Pound slumps as UK jobs market cools
The British pound is struggling across the board this morning after labour market data showed that whilst wage growth remained elevated, the UK unemployment rate unexpectedly ticked higher to 3.9% from 3.8%. GBP/USD is back under $1.25 after clawing back 50% of its two-day slump of 1.3% following the Bank of England’s (BoE) hike last Thursday.
Wage growth remains elevated in the UK with average regular pay, which excludes bonus payment in the UK went up 6.7% y/y in the three months to March, but below forecasts of 6.8%. Average regular pay growth for the private sector was 7% and for the public sector was 5.6%, which is the highest for the public sector since October of 2003. This may fuel speculation that the BoE will need to raise interest rate higher to combat inflationary pressures. Investors are pricing in another quarter-point rise to 4.75% next month, with rates of 5% by September seen as a near certainty. However, in a sign that the labour market is cooling, data showed the number of people on employers’ payrolls fell in April for the first time in over two year and vacancies fell by 55,000 from February through to April. Meanwhile, strike action intensified in March, with 556,000 working days lost because of labour disputes. To summarise, the jobs report was mixed and despite persistent wage growth, earnings continuing to lag behind rising prices, whilst vacancies and payroll numbers are falling.

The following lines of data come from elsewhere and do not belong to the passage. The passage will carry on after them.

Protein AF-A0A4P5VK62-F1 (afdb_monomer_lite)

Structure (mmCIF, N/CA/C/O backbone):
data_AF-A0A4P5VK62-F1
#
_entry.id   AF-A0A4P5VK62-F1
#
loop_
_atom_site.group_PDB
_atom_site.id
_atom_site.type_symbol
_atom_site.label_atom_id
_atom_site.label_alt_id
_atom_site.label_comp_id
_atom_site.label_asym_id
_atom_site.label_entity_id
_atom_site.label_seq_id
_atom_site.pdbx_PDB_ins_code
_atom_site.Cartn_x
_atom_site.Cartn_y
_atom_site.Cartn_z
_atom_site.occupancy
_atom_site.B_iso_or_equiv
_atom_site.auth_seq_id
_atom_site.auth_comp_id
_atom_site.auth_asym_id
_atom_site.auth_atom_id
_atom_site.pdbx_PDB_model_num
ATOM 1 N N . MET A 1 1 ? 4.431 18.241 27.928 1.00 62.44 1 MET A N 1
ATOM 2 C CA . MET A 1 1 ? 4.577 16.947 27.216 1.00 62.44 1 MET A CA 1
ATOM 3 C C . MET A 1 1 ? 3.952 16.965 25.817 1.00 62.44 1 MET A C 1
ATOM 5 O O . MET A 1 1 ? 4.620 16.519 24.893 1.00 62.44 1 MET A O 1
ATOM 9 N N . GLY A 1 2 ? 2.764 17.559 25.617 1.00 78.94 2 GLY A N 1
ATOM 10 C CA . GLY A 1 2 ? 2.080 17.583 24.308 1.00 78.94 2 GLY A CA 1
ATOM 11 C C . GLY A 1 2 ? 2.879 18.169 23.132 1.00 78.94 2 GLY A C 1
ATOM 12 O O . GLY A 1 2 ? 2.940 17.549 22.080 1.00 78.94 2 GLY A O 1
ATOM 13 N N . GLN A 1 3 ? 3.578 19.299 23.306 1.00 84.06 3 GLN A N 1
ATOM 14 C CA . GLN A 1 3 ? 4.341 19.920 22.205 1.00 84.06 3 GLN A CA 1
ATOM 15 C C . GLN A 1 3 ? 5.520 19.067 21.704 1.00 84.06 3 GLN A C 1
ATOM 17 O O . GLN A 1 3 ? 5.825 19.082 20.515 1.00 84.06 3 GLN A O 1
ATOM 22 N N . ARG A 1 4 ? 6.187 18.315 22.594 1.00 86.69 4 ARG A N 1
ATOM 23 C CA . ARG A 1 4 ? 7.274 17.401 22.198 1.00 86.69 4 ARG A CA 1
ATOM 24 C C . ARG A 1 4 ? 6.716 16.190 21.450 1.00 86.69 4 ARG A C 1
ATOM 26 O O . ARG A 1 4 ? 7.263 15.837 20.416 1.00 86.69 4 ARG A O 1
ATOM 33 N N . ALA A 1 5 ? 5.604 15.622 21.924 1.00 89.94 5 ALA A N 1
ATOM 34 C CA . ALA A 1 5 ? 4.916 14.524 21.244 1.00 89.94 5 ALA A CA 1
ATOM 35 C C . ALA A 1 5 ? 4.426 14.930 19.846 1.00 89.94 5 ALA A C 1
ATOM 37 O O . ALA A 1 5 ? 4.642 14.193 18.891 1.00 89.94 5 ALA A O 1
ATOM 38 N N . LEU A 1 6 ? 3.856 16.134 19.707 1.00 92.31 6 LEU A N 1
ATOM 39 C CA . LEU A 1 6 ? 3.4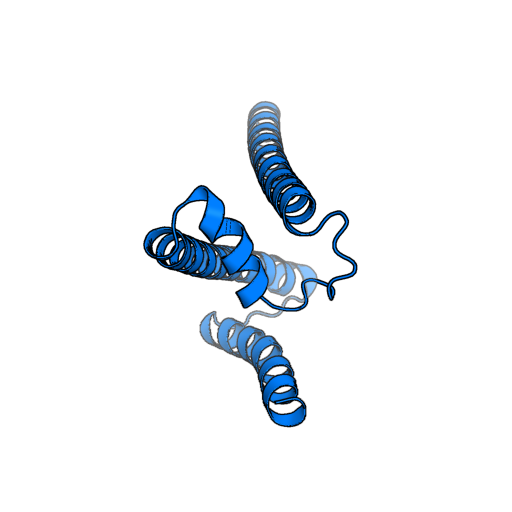23 16.657 18.411 1.00 92.31 6 LEU A CA 1
ATOM 40 C C . LEU A 1 6 ? 4.607 16.820 17.451 1.00 92.31 6 LEU A C 1
ATOM 42 O O . LEU A 1 6 ? 4.541 16.358 16.321 1.00 92.31 6 LEU A O 1
ATOM 46 N N . ARG A 1 7 ? 5.719 17.411 17.917 1.00 92.94 7 ARG A N 1
ATOM 47 C CA . ARG A 1 7 ? 6.939 17.561 17.107 1.00 92.94 7 ARG A CA 1
ATOM 48 C C . ARG A 1 7 ? 7.497 16.216 16.644 1.00 92.94 7 ARG A C 1
ATOM 50 O O . ARG A 1 7 ? 7.875 16.112 15.484 1.00 92.94 7 ARG A O 1
ATOM 57 N N . PHE A 1 8 ? 7.529 15.201 17.510 1.00 93.88 8 PHE A N 1
ATOM 58 C CA . PHE A 1 8 ? 7.970 13.858 17.121 1.00 93.88 8 PHE A CA 1
ATOM 59 C C . PHE A 1 8 ? 7.021 13.201 16.115 1.00 93.88 8 PHE A C 1
ATOM 61 O O . PHE A 1 8 ? 7.494 12.670 15.119 1.00 93.88 8 PHE A O 1
ATOM 68 N N . ALA A 1 9 ? 5.704 13.298 16.317 1.00 94.06 9 ALA A N 1
ATOM 69 C CA . ALA A 1 9 ? 4.717 12.759 15.380 1.00 94.06 9 ALA A CA 1
ATOM 70 C C . ALA A 1 9 ? 4.779 13.448 14.005 1.00 94.06 9 ALA A C 1
ATOM 72 O O . ALA A 1 9 ? 4.707 12.791 12.967 1.00 94.06 9 ALA A O 1
ATOM 73 N N . THR A 1 10 ? 4.957 14.772 13.981 1.00 95.19 10 THR A N 1
ATOM 74 C CA . THR A 1 10 ? 5.161 15.522 12.737 1.00 95.19 10 THR A CA 1
ATOM 75 C C . THR A 1 10 ? 6.456 15.106 12.052 1.00 95.19 10 THR A C 1
ATOM 77 O O . THR A 1 10 ? 6.438 14.867 10.851 1.00 95.19 10 THR A O 1
ATOM 80 N N . LEU A 1 11 ? 7.564 14.984 12.789 1.00 96.31 11 LEU A N 1
ATOM 81 C CA . LEU A 1 11 ? 8.846 14.561 12.224 1.00 96.31 11 LEU A CA 1
ATOM 82 C C . LEU A 1 11 ? 8.761 13.151 11.620 1.00 96.31 11 LEU A C 1
ATOM 84 O O . LEU A 1 11 ? 9.206 12.954 10.495 1.00 96.31 11 LEU A O 1
ATOM 88 N N . ASP A 1 12 ? 8.144 12.205 12.329 1.00 95.81 12 ASP A N 1
ATOM 89 C CA . ASP A 1 12 ? 7.915 10.836 11.854 1.00 95.81 12 ASP A CA 1
ATOM 90 C C . ASP A 1 12 ? 7.105 10.821 10.547 1.00 95.81 12 ASP A C 1
ATOM 92 O O . ASP A 1 12 ? 7.529 10.253 9.541 1.00 95.81 12 ASP A O 1
ATOM 96 N N . THR A 1 13 ? 5.998 11.570 10.515 1.00 95.19 13 THR A N 1
ATOM 97 C CA . THR A 1 13 ? 5.150 11.689 9.320 1.00 95.19 13 THR A CA 1
ATOM 98 C C . THR A 1 13 ? 5.897 12.338 8.152 1.00 95.19 13 THR A C 1
ATOM 100 O O . THR A 1 13 ? 5.795 11.872 7.020 1.00 95.19 13 THR A O 1
ATOM 103 N N . VAL A 1 14 ? 6.670 13.401 8.401 1.00 97.31 14 VAL A N 1
ATOM 104 C CA . VAL A 1 14 ? 7.459 14.089 7.367 1.00 97.31 14 VAL A CA 1
ATOM 105 C C . VAL A 1 14 ? 8.517 13.159 6.782 1.00 97.31 14 VAL A C 1
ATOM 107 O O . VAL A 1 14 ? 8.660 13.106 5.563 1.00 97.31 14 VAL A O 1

The pound has reacted negatively to the news overall, and with hedge funds turning the most negative on the currency since December 2021, according to data from the Commodity Futures Trading Commission, perhaps the path of least resistance is to the downside in the short-term.

Running out of time
Global equities recorded a mixed start to the week as investors focused on economic data ahead of the scheduled debt-ceiling debate in the US taking place later today. Failure to raise the debt limit could see the US treasury department run out of cash as soon as June 1. While it is unlikely that such a scenario would play out, markets have already started preparing for it with credit default swaps rising to 12-year highs and the 1-month US government bond paying out 5.75%.

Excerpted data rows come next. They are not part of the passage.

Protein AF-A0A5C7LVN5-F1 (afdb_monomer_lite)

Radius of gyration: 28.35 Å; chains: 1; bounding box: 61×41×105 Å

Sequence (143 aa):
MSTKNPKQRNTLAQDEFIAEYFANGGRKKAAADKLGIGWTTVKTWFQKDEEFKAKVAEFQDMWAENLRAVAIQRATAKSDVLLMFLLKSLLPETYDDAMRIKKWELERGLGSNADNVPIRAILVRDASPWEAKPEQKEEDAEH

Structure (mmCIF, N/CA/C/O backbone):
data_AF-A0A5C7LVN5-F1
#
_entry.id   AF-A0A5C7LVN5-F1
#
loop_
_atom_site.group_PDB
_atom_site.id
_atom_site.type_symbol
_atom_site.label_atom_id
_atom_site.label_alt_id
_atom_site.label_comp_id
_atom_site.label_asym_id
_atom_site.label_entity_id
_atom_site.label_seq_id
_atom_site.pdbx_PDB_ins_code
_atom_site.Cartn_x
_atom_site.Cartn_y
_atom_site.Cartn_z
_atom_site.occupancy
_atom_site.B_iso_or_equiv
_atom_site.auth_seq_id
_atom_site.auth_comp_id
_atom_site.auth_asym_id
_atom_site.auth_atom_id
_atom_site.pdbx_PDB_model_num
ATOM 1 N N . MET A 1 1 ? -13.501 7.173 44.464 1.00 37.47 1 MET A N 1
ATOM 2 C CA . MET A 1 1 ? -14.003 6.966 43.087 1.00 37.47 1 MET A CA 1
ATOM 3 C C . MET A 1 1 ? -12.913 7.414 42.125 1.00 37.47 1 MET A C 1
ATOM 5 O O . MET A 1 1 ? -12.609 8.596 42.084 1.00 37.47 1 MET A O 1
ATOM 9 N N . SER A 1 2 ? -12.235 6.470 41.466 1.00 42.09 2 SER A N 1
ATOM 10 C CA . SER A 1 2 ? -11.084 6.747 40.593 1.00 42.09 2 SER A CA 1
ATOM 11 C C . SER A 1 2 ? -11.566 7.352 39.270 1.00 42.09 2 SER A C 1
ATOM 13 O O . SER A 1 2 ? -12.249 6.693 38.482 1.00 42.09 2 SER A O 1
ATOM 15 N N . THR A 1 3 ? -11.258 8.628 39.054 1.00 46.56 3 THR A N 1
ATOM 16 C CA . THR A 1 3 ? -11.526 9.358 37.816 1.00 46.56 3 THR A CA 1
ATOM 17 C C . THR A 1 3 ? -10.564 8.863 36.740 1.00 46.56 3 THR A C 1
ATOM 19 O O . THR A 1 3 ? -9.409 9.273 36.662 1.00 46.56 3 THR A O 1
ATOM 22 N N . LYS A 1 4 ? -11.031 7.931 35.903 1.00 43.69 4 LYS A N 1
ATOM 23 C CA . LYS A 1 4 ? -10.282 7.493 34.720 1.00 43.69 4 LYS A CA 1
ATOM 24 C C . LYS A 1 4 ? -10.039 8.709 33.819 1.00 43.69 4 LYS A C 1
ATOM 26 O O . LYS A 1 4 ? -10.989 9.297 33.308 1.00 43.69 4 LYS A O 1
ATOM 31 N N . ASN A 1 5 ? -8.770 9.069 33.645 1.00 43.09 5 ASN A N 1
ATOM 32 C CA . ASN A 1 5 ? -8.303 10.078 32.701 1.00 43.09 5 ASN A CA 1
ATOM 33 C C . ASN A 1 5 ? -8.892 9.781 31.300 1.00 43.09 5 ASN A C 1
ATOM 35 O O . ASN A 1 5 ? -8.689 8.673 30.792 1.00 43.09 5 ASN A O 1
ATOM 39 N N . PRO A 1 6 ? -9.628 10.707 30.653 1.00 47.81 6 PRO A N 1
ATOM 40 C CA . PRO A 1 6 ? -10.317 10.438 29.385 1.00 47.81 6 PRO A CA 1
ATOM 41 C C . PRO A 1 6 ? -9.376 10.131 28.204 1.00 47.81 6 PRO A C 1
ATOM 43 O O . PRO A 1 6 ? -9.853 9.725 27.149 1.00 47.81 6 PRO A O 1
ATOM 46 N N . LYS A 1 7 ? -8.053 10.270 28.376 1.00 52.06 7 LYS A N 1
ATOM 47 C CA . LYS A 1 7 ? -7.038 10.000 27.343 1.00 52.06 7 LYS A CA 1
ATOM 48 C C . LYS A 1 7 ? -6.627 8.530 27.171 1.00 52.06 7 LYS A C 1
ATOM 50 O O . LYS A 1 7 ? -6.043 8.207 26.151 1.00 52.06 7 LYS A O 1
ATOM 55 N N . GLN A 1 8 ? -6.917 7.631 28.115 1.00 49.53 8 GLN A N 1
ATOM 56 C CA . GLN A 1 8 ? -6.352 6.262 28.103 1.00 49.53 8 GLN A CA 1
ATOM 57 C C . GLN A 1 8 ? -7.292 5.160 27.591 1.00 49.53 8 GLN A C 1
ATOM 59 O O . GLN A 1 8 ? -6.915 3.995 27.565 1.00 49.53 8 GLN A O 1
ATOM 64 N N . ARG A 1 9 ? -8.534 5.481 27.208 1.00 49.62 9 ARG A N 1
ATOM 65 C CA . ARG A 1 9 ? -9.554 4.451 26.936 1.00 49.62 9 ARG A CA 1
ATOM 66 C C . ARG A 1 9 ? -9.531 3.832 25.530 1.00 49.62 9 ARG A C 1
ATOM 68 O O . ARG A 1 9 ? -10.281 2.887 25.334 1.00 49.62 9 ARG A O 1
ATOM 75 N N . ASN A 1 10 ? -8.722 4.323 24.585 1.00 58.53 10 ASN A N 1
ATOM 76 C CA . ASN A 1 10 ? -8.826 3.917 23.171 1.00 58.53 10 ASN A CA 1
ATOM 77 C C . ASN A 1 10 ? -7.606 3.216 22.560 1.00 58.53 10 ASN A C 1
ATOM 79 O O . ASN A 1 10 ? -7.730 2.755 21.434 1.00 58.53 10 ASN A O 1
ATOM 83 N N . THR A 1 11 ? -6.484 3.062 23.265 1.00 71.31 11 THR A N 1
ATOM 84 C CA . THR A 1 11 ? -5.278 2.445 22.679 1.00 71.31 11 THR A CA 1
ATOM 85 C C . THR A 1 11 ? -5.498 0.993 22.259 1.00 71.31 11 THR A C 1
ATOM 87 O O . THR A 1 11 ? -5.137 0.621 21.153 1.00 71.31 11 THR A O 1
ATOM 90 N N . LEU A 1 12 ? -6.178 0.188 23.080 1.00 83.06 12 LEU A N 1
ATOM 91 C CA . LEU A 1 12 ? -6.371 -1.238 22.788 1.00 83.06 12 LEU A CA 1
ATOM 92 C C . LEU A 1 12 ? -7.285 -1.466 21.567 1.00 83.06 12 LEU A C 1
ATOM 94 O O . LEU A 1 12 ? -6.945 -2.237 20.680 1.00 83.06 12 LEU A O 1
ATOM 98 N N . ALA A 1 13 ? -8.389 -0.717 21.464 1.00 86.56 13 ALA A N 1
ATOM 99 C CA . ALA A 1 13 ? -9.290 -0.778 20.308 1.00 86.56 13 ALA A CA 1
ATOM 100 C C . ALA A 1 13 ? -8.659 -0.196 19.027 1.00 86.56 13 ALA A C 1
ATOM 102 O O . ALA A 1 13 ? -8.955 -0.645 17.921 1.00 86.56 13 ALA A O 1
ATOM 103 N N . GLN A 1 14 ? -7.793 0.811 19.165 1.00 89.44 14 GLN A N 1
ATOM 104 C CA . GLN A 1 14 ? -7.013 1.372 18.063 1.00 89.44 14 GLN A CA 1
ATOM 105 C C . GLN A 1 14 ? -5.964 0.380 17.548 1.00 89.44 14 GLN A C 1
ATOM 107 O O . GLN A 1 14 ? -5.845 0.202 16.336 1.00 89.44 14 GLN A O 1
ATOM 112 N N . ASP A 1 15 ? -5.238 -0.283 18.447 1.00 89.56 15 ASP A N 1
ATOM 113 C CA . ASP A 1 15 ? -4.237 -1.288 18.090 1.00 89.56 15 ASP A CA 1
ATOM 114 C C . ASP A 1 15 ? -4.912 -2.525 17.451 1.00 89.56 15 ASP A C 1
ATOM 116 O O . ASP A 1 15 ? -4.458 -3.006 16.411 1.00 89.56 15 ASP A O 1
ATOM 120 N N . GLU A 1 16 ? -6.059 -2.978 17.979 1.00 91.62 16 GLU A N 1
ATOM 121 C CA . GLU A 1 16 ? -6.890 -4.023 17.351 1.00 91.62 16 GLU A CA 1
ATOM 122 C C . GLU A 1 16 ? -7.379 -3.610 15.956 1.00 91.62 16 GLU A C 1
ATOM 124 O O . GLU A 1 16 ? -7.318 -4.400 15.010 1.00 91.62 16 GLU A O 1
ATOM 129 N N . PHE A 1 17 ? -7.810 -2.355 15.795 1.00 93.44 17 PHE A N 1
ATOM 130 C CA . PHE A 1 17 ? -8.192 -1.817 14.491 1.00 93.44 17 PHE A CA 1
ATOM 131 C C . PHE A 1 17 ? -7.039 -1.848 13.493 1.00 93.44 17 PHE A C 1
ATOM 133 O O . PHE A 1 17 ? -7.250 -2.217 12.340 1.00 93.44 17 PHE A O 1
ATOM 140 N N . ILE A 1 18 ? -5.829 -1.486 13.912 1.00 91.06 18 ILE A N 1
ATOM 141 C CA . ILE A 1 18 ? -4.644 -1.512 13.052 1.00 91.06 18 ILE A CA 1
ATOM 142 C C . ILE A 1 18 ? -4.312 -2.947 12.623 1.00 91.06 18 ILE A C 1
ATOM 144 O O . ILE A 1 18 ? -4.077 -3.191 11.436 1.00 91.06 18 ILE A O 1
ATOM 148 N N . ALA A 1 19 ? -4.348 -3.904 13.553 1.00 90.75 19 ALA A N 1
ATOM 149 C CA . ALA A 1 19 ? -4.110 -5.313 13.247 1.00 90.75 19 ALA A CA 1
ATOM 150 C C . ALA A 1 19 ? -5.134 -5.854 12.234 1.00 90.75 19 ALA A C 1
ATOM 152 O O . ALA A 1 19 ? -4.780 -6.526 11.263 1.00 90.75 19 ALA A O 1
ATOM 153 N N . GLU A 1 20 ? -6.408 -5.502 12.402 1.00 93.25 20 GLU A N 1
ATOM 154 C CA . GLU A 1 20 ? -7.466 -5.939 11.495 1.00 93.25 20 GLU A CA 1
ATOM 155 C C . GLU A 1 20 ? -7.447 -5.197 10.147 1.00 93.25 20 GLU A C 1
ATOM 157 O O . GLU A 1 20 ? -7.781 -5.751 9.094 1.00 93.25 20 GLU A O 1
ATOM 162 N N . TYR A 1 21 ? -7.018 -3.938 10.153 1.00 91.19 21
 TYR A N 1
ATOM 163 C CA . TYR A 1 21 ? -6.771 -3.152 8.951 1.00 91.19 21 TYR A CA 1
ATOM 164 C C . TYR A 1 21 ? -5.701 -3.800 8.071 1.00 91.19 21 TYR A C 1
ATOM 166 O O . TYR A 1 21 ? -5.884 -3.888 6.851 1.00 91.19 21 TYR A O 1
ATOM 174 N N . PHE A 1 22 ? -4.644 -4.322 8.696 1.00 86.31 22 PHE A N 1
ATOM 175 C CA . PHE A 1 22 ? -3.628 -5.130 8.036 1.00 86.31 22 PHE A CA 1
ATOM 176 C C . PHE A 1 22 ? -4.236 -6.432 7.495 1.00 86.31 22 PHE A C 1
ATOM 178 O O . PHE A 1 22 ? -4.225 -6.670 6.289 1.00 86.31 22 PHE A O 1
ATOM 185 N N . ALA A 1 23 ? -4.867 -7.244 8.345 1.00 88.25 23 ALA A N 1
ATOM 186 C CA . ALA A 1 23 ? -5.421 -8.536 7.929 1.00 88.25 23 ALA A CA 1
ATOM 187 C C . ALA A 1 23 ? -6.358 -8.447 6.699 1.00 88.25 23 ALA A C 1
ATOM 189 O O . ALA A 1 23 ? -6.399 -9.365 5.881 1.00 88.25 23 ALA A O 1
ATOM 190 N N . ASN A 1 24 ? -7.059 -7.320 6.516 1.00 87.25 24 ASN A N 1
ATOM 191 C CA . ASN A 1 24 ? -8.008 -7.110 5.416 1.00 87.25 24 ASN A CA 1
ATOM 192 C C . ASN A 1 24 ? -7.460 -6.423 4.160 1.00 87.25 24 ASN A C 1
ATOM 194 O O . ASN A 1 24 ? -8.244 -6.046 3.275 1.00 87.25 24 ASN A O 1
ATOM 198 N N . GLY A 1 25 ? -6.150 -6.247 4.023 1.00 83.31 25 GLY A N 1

Economic data continues to disappoint the consensus. Yesterday, it was the New York Fed’s Empire State Manufacturing Index falling from 10.8 to -31.8. Between 2009 and the 2020, the lowest the gauge fell was -20, which puts the slide in May into perspective. Leading regional Fed indicators have recently signaled a weaker manufacturing sector. It will be interesting to see how lagging economic data like retail sales and industrial production, published later today, have coped with the headwinds in April. The week is filled with Fed speakers as well with 15 policymakers giving speeches or interviews. The data will be the driving force but the Fed’s reaction to unexpected data surprises might spur volatility.
The US dollar index is coming off a strong week which saw it rise by the most since February. The dollar has given up some of the recent gains in yesterday’s session but is starting the day on stronger footing. The currency remains stuck between the debt ceiling debate, Fed speak and economic data. For now, EUR/USD has found a bottom at $1.0850, but a key support level is being tested.

Weak data starts to drag on euro
The euro broke below its 50-day moving average versus the US dollar on Friday for the first time since late March as weak economic data continues to plague the Eurozone. Yesterday, industrial production in the Eurozone experienced a significant decline of 4.1% m/m in March, larger than the market consensus, and back to the lowest reading since October 2021.
The magnitude of the decline for industry was driven by a sharp decrease in the production of capital goods, including buildings and equipment used in the production of goods and services, which saw a notable drop of 15.4%. We now have a culmination of data points suggesting that economic growth in the Eurozone is weakening and that the 1. interest rate and 2. economic growth differentials, that have favoured EUR/USD, are starting to shrink. This does not dictate a fall of EUR/USD, but it certainly limits the short to medium term upside potential. The next area of support/potential downside target could be the 100-day moving average at $1.08. The Eurozone calendar is somewhat sparse for the remainder of the week, except for the ZEW surveys and second print of first quarter GDP figures released later this morning.
Hard economic data from Europe has been surprising much weaker than expected, but signs of weakness in sentiment data could be the straw that broke the camel’s back given the strong positive correlation EUR/USD has had with our soft data proxy. A weak reading of economic expectations from the German ZEW survey today could fuel a deeper short-term slump in the euro.